The burger: Leave it to the quintessential neighborhood restaurant that is the Highland Grill to feature a quintessential burger.

“We sell a lot of them,” said Francis Gonzalez, culinary director for the restaurant’s parent company, the Blue Plate Restaurant Co. It’s easy to see why: Burger-wise, Gonzalez makes all the right moves.

Starting with selecting a premium grass-fed beef, from an Olivia, Minn., farm. Each thick patty is seven hefty ounces of lean, flavorful ground chuck, seasoned with just salt and pepper (the meat requires nothing else) and seared on a flattop grill until it hits that sweet spot between lightly charred exterior and noticeably juicy interior.

From there, Gonzalez keeps things simple, with just a handful of basic (in a good way) flourishes: a few lettuce leaves (tucked below the patty, to keep the bun from absorbing too many juices and growing soggy), a so-so tomato slice, excellent pickles and a first-rate slab of salty Cheddar. Juicing things up is an obligatory “secret sauce,” a not-so-disguised tartar sauce that includes ketchup, onions and chile sauce. Nice.

The bun? Another wise choice, a buttery, brioche-style beauty from Franklin Street Bakery. The bread-beef ratio is pretty close to ideal (see 7 oz. weight, above) and a quick toast leads to a perfect finish.

Look for the HG3 Burger headlining the menu’s “Handhelds” section. I’ll admit that I started by following orders and picking it up, but with this monster of a burger it’s almost easier to grab a knife and fork. And then scarf down every bite.

Price: $12.50.

Fries: Included. Skin-on and fried to a deep golden, they’re wonderfully salty, if a little greasy. Me? I prefer the kitchen’s crunchy, lively coleslaw.

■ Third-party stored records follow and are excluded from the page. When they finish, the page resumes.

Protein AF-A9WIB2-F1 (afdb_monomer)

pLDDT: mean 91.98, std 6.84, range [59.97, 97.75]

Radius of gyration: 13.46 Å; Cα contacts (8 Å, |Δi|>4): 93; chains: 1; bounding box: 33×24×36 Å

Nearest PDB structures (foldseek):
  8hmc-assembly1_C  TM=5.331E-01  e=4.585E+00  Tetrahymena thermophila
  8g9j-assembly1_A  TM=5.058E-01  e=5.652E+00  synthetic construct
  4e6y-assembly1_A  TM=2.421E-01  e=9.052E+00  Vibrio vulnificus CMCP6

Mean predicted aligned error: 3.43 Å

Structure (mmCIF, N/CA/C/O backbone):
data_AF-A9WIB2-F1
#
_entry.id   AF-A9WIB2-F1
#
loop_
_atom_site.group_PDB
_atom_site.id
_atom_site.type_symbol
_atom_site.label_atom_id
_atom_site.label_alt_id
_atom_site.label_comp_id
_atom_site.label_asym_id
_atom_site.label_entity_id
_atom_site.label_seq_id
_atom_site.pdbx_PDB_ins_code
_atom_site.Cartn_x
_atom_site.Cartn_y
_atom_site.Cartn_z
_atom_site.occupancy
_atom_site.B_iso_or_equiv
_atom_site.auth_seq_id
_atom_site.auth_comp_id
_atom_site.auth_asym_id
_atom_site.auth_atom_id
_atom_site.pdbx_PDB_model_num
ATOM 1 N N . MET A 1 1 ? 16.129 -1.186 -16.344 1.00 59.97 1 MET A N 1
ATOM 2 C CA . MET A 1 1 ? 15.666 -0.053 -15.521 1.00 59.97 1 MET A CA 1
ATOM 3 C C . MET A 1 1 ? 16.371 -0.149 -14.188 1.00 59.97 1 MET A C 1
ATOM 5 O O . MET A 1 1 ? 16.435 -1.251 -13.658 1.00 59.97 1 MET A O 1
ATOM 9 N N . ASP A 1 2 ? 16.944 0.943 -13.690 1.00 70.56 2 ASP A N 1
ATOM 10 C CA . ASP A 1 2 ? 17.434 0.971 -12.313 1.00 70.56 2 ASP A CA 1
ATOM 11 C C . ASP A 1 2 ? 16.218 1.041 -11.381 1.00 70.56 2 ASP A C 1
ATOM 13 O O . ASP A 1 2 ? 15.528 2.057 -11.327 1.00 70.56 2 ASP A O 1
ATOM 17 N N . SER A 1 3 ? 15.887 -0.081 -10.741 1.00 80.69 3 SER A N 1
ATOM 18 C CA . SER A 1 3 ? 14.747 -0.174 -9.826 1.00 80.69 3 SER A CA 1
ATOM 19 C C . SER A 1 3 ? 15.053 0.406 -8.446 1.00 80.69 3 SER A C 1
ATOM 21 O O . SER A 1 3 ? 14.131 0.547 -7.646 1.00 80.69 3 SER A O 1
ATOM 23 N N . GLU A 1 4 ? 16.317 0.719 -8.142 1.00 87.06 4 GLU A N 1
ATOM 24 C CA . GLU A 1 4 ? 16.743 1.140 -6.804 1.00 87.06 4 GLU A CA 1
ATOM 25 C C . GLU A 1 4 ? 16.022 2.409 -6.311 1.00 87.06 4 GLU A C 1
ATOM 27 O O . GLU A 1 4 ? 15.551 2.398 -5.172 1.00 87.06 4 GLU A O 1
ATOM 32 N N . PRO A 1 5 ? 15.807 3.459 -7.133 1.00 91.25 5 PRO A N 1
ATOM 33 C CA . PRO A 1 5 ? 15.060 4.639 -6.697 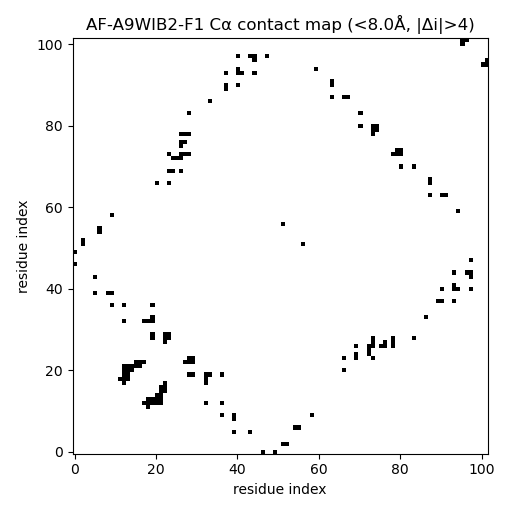1.00 91.25 5 PRO A CA 1
ATOM 34 C C . PRO A 1 5 ? 13.604 4.329 -6.331 1.00 91.25 5 PRO A C 1
ATOM 36 O O . PRO A 1 5 ? 13.073 4.889 -5.375 1.00 91.25 5 PRO A O 1
ATOM 39 N N . ILE A 1 6 ? 12.958 3.418 -7.068 1.00 91.25 6 ILE A N 1
ATOM 40 C CA . ILE A 1 6 ? 11.564 3.027 -6.818 1.00 91.25 6 ILE A CA 1
ATOM 41 C C . ILE A 1 6 ? 11.471 2.157 -5.562 1.00 91.25 6 ILE A C 1
ATOM 43 O O . ILE A 1 6 ? 10.568 2.349 -4.752 1.00 91.25 6 ILE A O 1
ATOM 47 N N . ILE A 1 7 ? 12.416 1.230 -5.376 1.00 92.12 7 ILE A N 1
ATOM 48 C CA . ILE A 1 7 ? 12.519 0.424 -4.153 1.00 92.12 7 ILE A CA 1
ATOM 49 C C . ILE A 1 7 ? 12.688 1.343 -2.947 1.00 92.12 7 ILE A C 1
ATOM 51 O O . ILE A 1 7 ? 11.947 1.210 -1.979 1.00 92.12 7 ILE A O 1
ATOM 55 N N . HIS A 1 8 ? 13.611 2.303 -3.027 1.00 94.25 8 HIS A N 1
ATOM 56 C CA . HIS A 1 8 ? 13.830 3.256 -1.949 1.00 94.25 8 HIS A CA 1
ATOM 57 C C . HIS A 1 8 ? 12.567 4.075 -1.654 1.00 94.25 8 HIS A C 1
ATOM 59 O O . HIS A 1 8 ? 12.190 4.211 -0.495 1.00 94.25 8 HIS A O 1
ATOM 65 N N . ALA A 1 9 ? 11.867 4.560 -2.685 1.00 94.81 9 ALA A N 1
ATOM 66 C CA . ALA A 1 9 ? 10.616 5.296 -2.511 1.00 94.81 9 ALA A CA 1
ATOM 67 C C . ALA A 1 9 ? 9.506 4.446 -1.864 1.00 94.81 9 ALA A C 1
ATOM 69 O O . ALA A 1 9 ? 8.810 4.932 -0.978 1.00 94.81 9 ALA A O 1
ATOM 70 N N . LEU A 1 10 ? 9.368 3.170 -2.244 1.00 94.88 10 LEU A N 1
ATOM 71 C CA . LEU A 1 10 ? 8.441 2.242 -1.585 1.00 94.88 10 LEU A CA 1
ATOM 72 C C . LEU A 1 10 ? 8.816 1.991 -0.122 1.00 94.88 10 LEU A C 1
ATOM 74 O O . LEU A 1 10 ? 7.937 1.898 0.732 1.00 94.88 10 LEU A O 1
ATOM 78 N N . GLU A 1 11 ? 10.107 1.877 0.181 1.00 94.81 11 GLU A N 1
ATOM 79 C CA . GLU A 1 11 ? 10.588 1.722 1.555 1.00 94.81 11 GLU A CA 1
ATOM 80 C C . GLU A 1 11 ? 10.288 2.957 2.404 1.00 94.81 11 GLU A C 1
ATOM 82 O O . GLU A 1 11 ? 9.890 2.808 3.555 1.00 94.81 11 GLU A O 1
ATOM 87 N N . GLN A 1 12 ? 10.369 4.164 1.834 1.00 96.31 12 GLN A N 1
ATOM 88 C CA . GLN A 1 12 ? 9.988 5.391 2.541 1.00 96.31 12 GLN A CA 1
ATOM 89 C C . GLN A 1 12 ? 8.508 5.418 2.954 1.00 96.31 12 GLN A C 1
ATOM 91 O O . GLN A 1 12 ? 8.178 6.049 3.955 1.00 96.31 12 GLN A O 1
ATOM 96 N N . GLU A 1 13 ? 7.611 4.698 2.270 1.00 97.19 13 GLU A N 1
ATOM 97 C CA . GLU A 1 13 ? 6.209 4.604 2.707 1.00 97.19 13 GLU A CA 1
ATOM 98 C C . GLU A 1 13 ? 6.047 3.833 4.035 1.00 97.19 13 GLU A C 1
ATOM 100 O O . GLU A 1 13 ? 5.006 3.938 4.685 1.00 97.19 13 GLU A O 1
ATOM 105 N N . TRP A 1 14 ? 7.072 3.101 4.488 1.00 96.12 14 TRP A N 1
ATOM 106 C CA . TRP A 1 14 ? 7.111 2.442 5.800 1.00 96.12 14 TRP A CA 1
ATOM 107 C C . TRP A 1 14 ? 7.679 3.308 6.922 1.00 96.12 14 TRP A C 1
ATOM 109 O O . TRP A 1 14 ? 7.505 2.960 8.098 1.00 96.12 14 TRP A O 1
ATOM 119 N N . GLU A 1 15 ? 8.340 4.408 6.568 1.00 95.75 15 GLU A N 1
ATOM 120 C CA . GLU A 1 15 ? 9.074 5.256 7.497 1.00 95.75 15 GLU A CA 1
ATOM 121 C C . GLU A 1 15 ? 8.188 6.356 8.090 1.00 95.75 15 GLU A C 1
ATOM 123 O O . GLU A 1 15 ? 7.320 6.947 7.441 1.00 95.75 15 GLU A O 1
ATOM 128 N N . GLN A 1 16 ? 8.410 6.639 9.371 1.00 91.69 16 GLN A N 1
ATOM 129 C CA . GLN A 1 16 ? 7.735 7.733 10.061 1.00 91.69 16 GLN A CA 1
ATOM 130 C C . GLN A 1 16 ? 8.352 9.096 9.694 1.00 91.69 16 GLN A C 1
ATOM 132 O O . GLN A 1 16 ? 9.539 9.169 9.381 1.00 91.69 16 GLN A O 1
ATOM 137 N N . PRO A 1 17 ? 7.590 10.202 9.810 1.00 88.62 17 PRO A N 1
ATOM 138 C CA . PRO A 1 17 ? 6.172 10.265 10.181 1.00 88.62 17 PRO A CA 1
ATOM 139 C C . PRO A 1 17 ? 5.219 10.264 8.973 1.00 88.62 17 PRO A C 1
ATOM 141 O O . PRO A 1 17 ? 4.008 10.220 9.156 1.00 88.62 17 PRO A O 1
ATOM 144 N N . THR A 1 18 ? 5.741 10.350 7.748 1.00 90.19 18 THR A N 1
ATOM 145 C CA . THR A 1 18 ? 4.946 10.664 6.548 1.00 90.19 18 THR A CA 1
ATOM 146 C C . THR A 1 18 ? 4.573 9.460 5.693 1.00 90.19 18 THR A C 1
ATOM 148 O O . THR A 1 18 ? 3.735 9.606 4.803 1.00 90.19 18 THR A O 1
ATOM 151 N N . GLY A 1 19 ? 5.194 8.299 5.908 1.00 96.25 19 GLY A N 1
ATOM 152 C CA . GLY A 1 19 ? 4.931 7.112 5.107 1.00 96.25 19 GLY A CA 1
ATOM 153 C C . GLY A 1 19 ? 3.496 6.617 5.275 1.00 96.25 19 GLY A C 1
ATOM 154 O O . GLY A 1 19 ? 2.991 6.521 6.396 1.00 96.25 19 GLY A O 1
ATOM 155 N N . PHE A 1 20 ? 2.839 6.279 4.166 1.00 97.62 20 PHE A N 1
ATOM 156 C CA . PHE A 1 20 ? 1.468 5.777 4.160 1.00 97.62 20 PHE A CA 1
ATOM 157 C C . PHE A 1 20 ? 1.300 4.576 5.095 1.00 97.62 20 PHE A C 1
ATOM 159 O O . PHE A 1 20 ? 0.411 4.568 5.944 1.00 97.62 20 PHE A O 1
ATOM 166 N N . PHE A 1 21 ? 2.192 3.585 5.014 1.00 97.56 21 PHE A N 1
ATOM 167 C CA . PHE A 1 21 ? 2.133 2.401 5.871 1.00 97.56 21 PHE A CA 1
ATOM 168 C C . PHE A 1 21 ? 2.486 2.712 7.326 1.00 97.56 21 PHE A C 1
ATOM 170 O O . PHE A 1 21 ? 1.974 2.053 8.234 1.00 97.56 21 PHE A O 1
ATOM 177 N N . ALA A 1 22 ? 3.337 3.712 7.570 1.00 96.75 22 ALA A N 1
ATOM 178 C CA . ALA A 1 22 ? 3.632 4.177 8.921 1.00 96.75 22 ALA A CA 1
ATOM 179 C C . ALA A 1 22 ? 2.387 4.783 9.590 1.00 96.75 22 ALA A C 1
ATOM 181 O O . ALA A 1 22 ? 2.090 4.438 10.735 1.00 96.75 22 ALA A O 1
ATOM 182 N N . ARG A 1 23 ? 1.634 5.617 8.863 1.00 95.62 23 ARG A N 1
ATOM 183 C CA . ARG A 1 23 ? 0.371 6.215 9.329 1.00 95.62 23 ARG A CA 1
ATOM 184 C C . ARG A 1 23 ? -0.737 5.177 9.471 1.00 95.62 23 ARG A C 1
ATOM 186 O O . ARG A 1 23 ? -1.370 5.099 10.520 1.00 95.62 23 ARG A O 1
ATOM 193 N N . LEU A 1 24 ? -0.852 4.269 8.502 1.00 95.69 24 LEU A N 1
ATOM 194 C CA . LEU A 1 24 ? -1.803 3.160 8.561 1.00 95.69 24 LEU A CA 1
ATOM 195 C C . LEU A 1 24 ? -1.571 2.276 9.797 1.00 95.69 24 LEU A C 1
ATOM 197 O O . LEU A 1 24 ? -2.518 1.867 10.463 1.00 95.69 24 LEU A O 1
ATOM 201 N N . ARG A 1 25 ? -0.305 2.026 10.165 1.00 94.94 25 ARG A N 1
ATOM 202 C CA . ARG A 1 25 ? 0.057 1.302 11.399 1.00 94.94 25 ARG A CA 1
ATOM 203 C C . ARG A 1 25 ? -0.406 2.024 12.665 1.00 94.94 25 ARG A C 1
ATOM 205 O O . ARG A 1 25 ? -0.706 1.360 13.660 1.00 94.94 25 ARG A O 1
ATOM 212 N N . ALA A 1 26 ? -0.410 3.355 12.639 1.00 93.56 26 ALA A N 1
ATOM 213 C CA . ALA A 1 26 ? -0.902 4.201 13.721 1.00 93.56 26 ALA A CA 1
ATOM 214 C C . ALA A 1 26 ? -2.440 4.289 13.757 1.00 93.56 26 ALA A C 1
ATOM 216 O O . ALA A 1 26 ? -2.979 4.879 14.686 1.00 93.56 26 ALA A O 1
ATOM 217 N N . GLY A 1 27 ? -3.133 3.660 12.800 1.00 93.94 27 GLY A N 1
ATOM 218 C CA . GLY A 1 27 ? -4.588 3.707 12.686 1.00 93.94 27 GLY A CA 1
ATOM 219 C C . GLY A 1 27 ? -5.102 4.973 12.004 1.00 93.94 27 GLY A C 1
ATOM 220 O O . GLY A 1 27 ? -6.274 5.281 12.150 1.00 93.94 27 GLY A O 1
ATOM 221 N N . GLU A 1 28 ? -4.246 5.687 11.268 1.00 94.00 28 GLU A N 1
ATOM 222 C CA . GLU A 1 28 ? -4.629 6.859 10.479 1.00 94.00 28 GLU A CA 1
ATOM 223 C C . GLU A 1 28 ? -4.649 6.513 8.990 1.00 94.00 28 GLU A C 1
ATOM 225 O O . GLU A 1 28 ? -3.634 6.071 8.433 1.00 94.00 28 GLU A O 1
ATOM 230 N N . PHE A 1 29 ? -5.773 6.762 8.321 1.00 95.19 29 PHE A N 1
ATOM 231 C CA . PHE A 1 29 ? -5.847 6.595 6.874 1.00 95.19 29 PHE A CA 1
ATOM 232 C C . PHE A 1 29 ? -5.400 7.872 6.140 1.00 95.19 29 PHE A C 1
ATOM 234 O O . PHE A 1 29 ? -6.054 8.911 6.184 1.00 95.19 29 PHE A O 1
ATOM 241 N N . ASP A 1 30 ? -4.262 7.800 5.442 1.00 94.88 30 ASP A N 1
ATOM 242 C CA . ASP A 1 30 ? -3.707 8.918 4.671 1.00 94.88 30 ASP A CA 1
ATOM 243 C C . ASP A 1 30 ? -4.014 8.786 3.175 1.00 94.88 30 ASP A C 1
ATOM 245 O O . ASP A 1 30 ? -3.291 8.110 2.440 1.00 94.88 30 ASP A O 1
ATOM 249 N N . GLU A 1 31 ? -5.056 9.471 2.707 1.00 95.38 31 GLU A N 1
ATOM 250 C CA . GLU A 1 31 ? -5.449 9.467 1.293 1.00 95.38 31 GLU A CA 1
ATOM 251 C C . GLU A 1 31 ? -4.339 10.004 0.370 1.00 95.38 31 GLU A C 1
ATOM 253 O O . GLU A 1 31 ? -4.072 9.435 -0.689 1.00 95.38 31 GLU A O 1
ATOM 258 N N . ALA A 1 32 ? -3.605 11.040 0.788 1.00 96.12 32 ALA A N 1
ATOM 259 C CA . ALA A 1 32 ? -2.477 11.546 0.006 1.00 96.12 32 ALA A CA 1
ATOM 260 C C . ALA A 1 32 ? -1.337 10.516 -0.059 1.00 96.12 32 ALA A C 1
ATOM 262 O O . ALA A 1 32 ? -0.662 10.392 -1.082 1.00 96.12 32 ALA A O 1
ATOM 263 N N . GLY A 1 33 ? -1.130 9.764 1.024 1.00 96.81 33 GLY A N 1
ATOM 264 C CA . GLY A 1 33 ? -0.202 8.636 1.071 1.00 96.81 33 GLY A CA 1
ATOM 265 C C . GLY A 1 33 ? -0.590 7.498 0.132 1.00 96.81 33 GLY A C 1
ATOM 266 O O . GLY A 1 33 ? 0.268 6.970 -0.577 1.00 96.81 33 GLY A O 1
ATOM 267 N N . LEU A 1 34 ? -1.882 7.179 0.047 1.00 97.44 34 LEU A N 1
ATOM 268 C CA . LEU A 1 34 ? -2.392 6.194 -0.903 1.00 97.44 34 LEU A CA 1
ATOM 269 C C . LEU A 1 34 ? -2.090 6.596 -2.353 1.00 97.44 34 LEU A C 1
ATOM 271 O O . LEU A 1 34 ? -1.599 5.773 -3.124 1.00 97.44 34 LEU A O 1
ATOM 275 N N . GLU A 1 35 ? -2.348 7.847 -2.740 1.00 97.75 35 GLU A N 1
ATOM 276 C CA . GLU A 1 35 ? -2.098 8.297 -4.117 1.00 97.75 35 GLU A CA 1
ATOM 277 C C . GLU A 1 35 ? -0.605 8.265 -4.479 1.00 97.75 35 GLU A C 1
ATOM 279 O O . GLU A 1 35 ? -0.239 7.897 -5.603 1.00 97.75 35 GLU A O 1
ATOM 284 N N . ARG A 1 36 ? 0.284 8.566 -3.519 1.00 96.94 36 ARG A N 1
ATOM 285 C CA . ARG A 1 36 ? 1.732 8.374 -3.709 1.00 96.94 36 ARG A CA 1
ATOM 286 C C . ARG A 1 36 ? 2.070 6.906 -3.943 1.00 96.94 36 ARG A C 1
ATOM 288 O O . ARG A 1 36 ? 2.757 6.596 -4.917 1.00 96.94 36 ARG A O 1
ATOM 295 N N . LEU A 1 37 ? 1.548 6.001 -3.113 1.00 97.56 37 LEU A N 1
ATOM 296 C CA . LEU A 1 37 ? 1.750 4.562 -3.278 1.00 97.56 37 LEU A CA 1
ATOM 297 C C . LEU A 1 37 ? 1.261 4.080 -4.651 1.00 97.56 37 LEU A C 1
ATOM 299 O O . LEU A 1 37 ? 1.994 3.394 -5.360 1.00 97.56 37 LEU A O 1
ATOM 303 N N . LEU A 1 38 ? 0.053 4.461 -5.069 1.00 97.50 38 LEU A N 1
ATOM 304 C CA . LEU A 1 38 ? -0.504 4.072 -6.368 1.00 97.50 38 LEU A CA 1
ATOM 305 C C . LEU A 1 38 ? 0.310 4.623 -7.543 1.00 97.50 38 LEU A C 1
ATOM 307 O O . LEU A 1 38 ? 0.444 3.947 -8.567 1.00 97.50 38 LEU A O 1
ATOM 311 N N . THR A 1 39 ? 0.894 5.812 -7.392 1.00 96.31 39 THR A N 1
ATOM 312 C CA . THR A 1 39 ? 1.821 6.386 -8.374 1.00 96.31 39 THR A CA 1
ATOM 313 C C . THR A 1 39 ? 3.090 5.538 -8.491 1.00 96.31 39 THR A C 1
ATOM 315 O O . THR A 1 39 ? 3.496 5.202 -9.605 1.00 96.31 39 THR A O 1
ATOM 318 N N . LEU A 1 40 ? 3.676 5.118 -7.363 1.00 95.44 40 LEU A N 1
ATOM 319 C CA . LEU A 1 40 ? 4.837 4.219 -7.346 1.00 95.44 40 LEU A CA 1
ATOM 320 C C . LEU A 1 40 ? 4.518 2.869 -7.997 1.00 95.44 40 LEU A C 1
ATOM 322 O O . LEU A 1 40 ? 5.265 2.411 -8.859 1.00 95.44 40 LEU A O 1
ATOM 326 N N . LEU A 1 41 ? 3.384 2.259 -7.644 1.00 95.38 41 LEU A N 1
ATOM 327 C CA . LEU A 1 41 ? 2.950 0.990 -8.232 1.00 95.38 41 LEU A CA 1
ATOM 328 C C . LEU A 1 41 ? 2.697 1.118 -9.742 1.00 95.38 41 LEU A C 1
ATOM 330 O O . LEU A 1 41 ? 3.098 0.247 -10.506 1.00 95.38 41 LEU A O 1
ATOM 334 N N . SER A 1 42 ? 2.113 2.228 -10.196 1.00 94.00 42 SER A N 1
ATOM 335 C CA . SER A 1 42 ? 1.898 2.485 -11.627 1.00 94.00 42 SER A CA 1
ATOM 336 C C . SER A 1 42 ? 3.210 2.630 -12.404 1.00 94.00 42 SER A C 1
ATOM 338 O O . SER A 1 42 ? 3.285 2.205 -13.554 1.00 94.00 42 SER A O 1
ATOM 340 N N . ALA A 1 43 ? 4.249 3.211 -11.795 1.00 92.25 43 ALA A N 1
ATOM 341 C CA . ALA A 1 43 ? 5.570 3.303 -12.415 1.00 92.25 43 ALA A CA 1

Going turkey: The Highland’s excellent turkey burger ($11.95) remains unchanged. “That’s David’s recipe,” said Gonzalez, referring to co-owner David Burley. “It has been with the company for 22 years.” With good reason. Most turkey burgers are as dull as a Board of Estimate and Taxation monthly meeting. Not this one, with its personality-plus curry-esque flavor profile, not to mention the poblano aioli and feisty pepper jack cheese.

New look: The restaurant has recently undergone a handsome renovation, a warm and inviting remake supervised by Locus Architecture and designer Cynthia O’Connor. I’m old enough to remember when the Highland appeared, seemingly overnight, within the very nearly unchanged frame of a former Haagen-Dazs scoop shop. Who could forget those garnet (or was it sangria? Currant? Carmine? Burgundy?) tiles, the ones that seemingly lined every flat surface of the joint? I bet Burley and co-owner Stephanie Shimp wish they could. It was their first Twin Cities restaurant (they now have eight), and I have always admired the plucky determination that it took to launch an ambitious breakfast-lunch-dinner restaurant inside a cramped ice cream outlet. That it has remained a neighborhood anchor, 22 years later, is even more admirable.

Address book: 771 Cleveland Av. S., St. Paul, 651-690-1173. Open 7 a.m. to 9 p.m. Sunday through Thursday, 7 a.m. to 10 p.m. Friday and Saturday.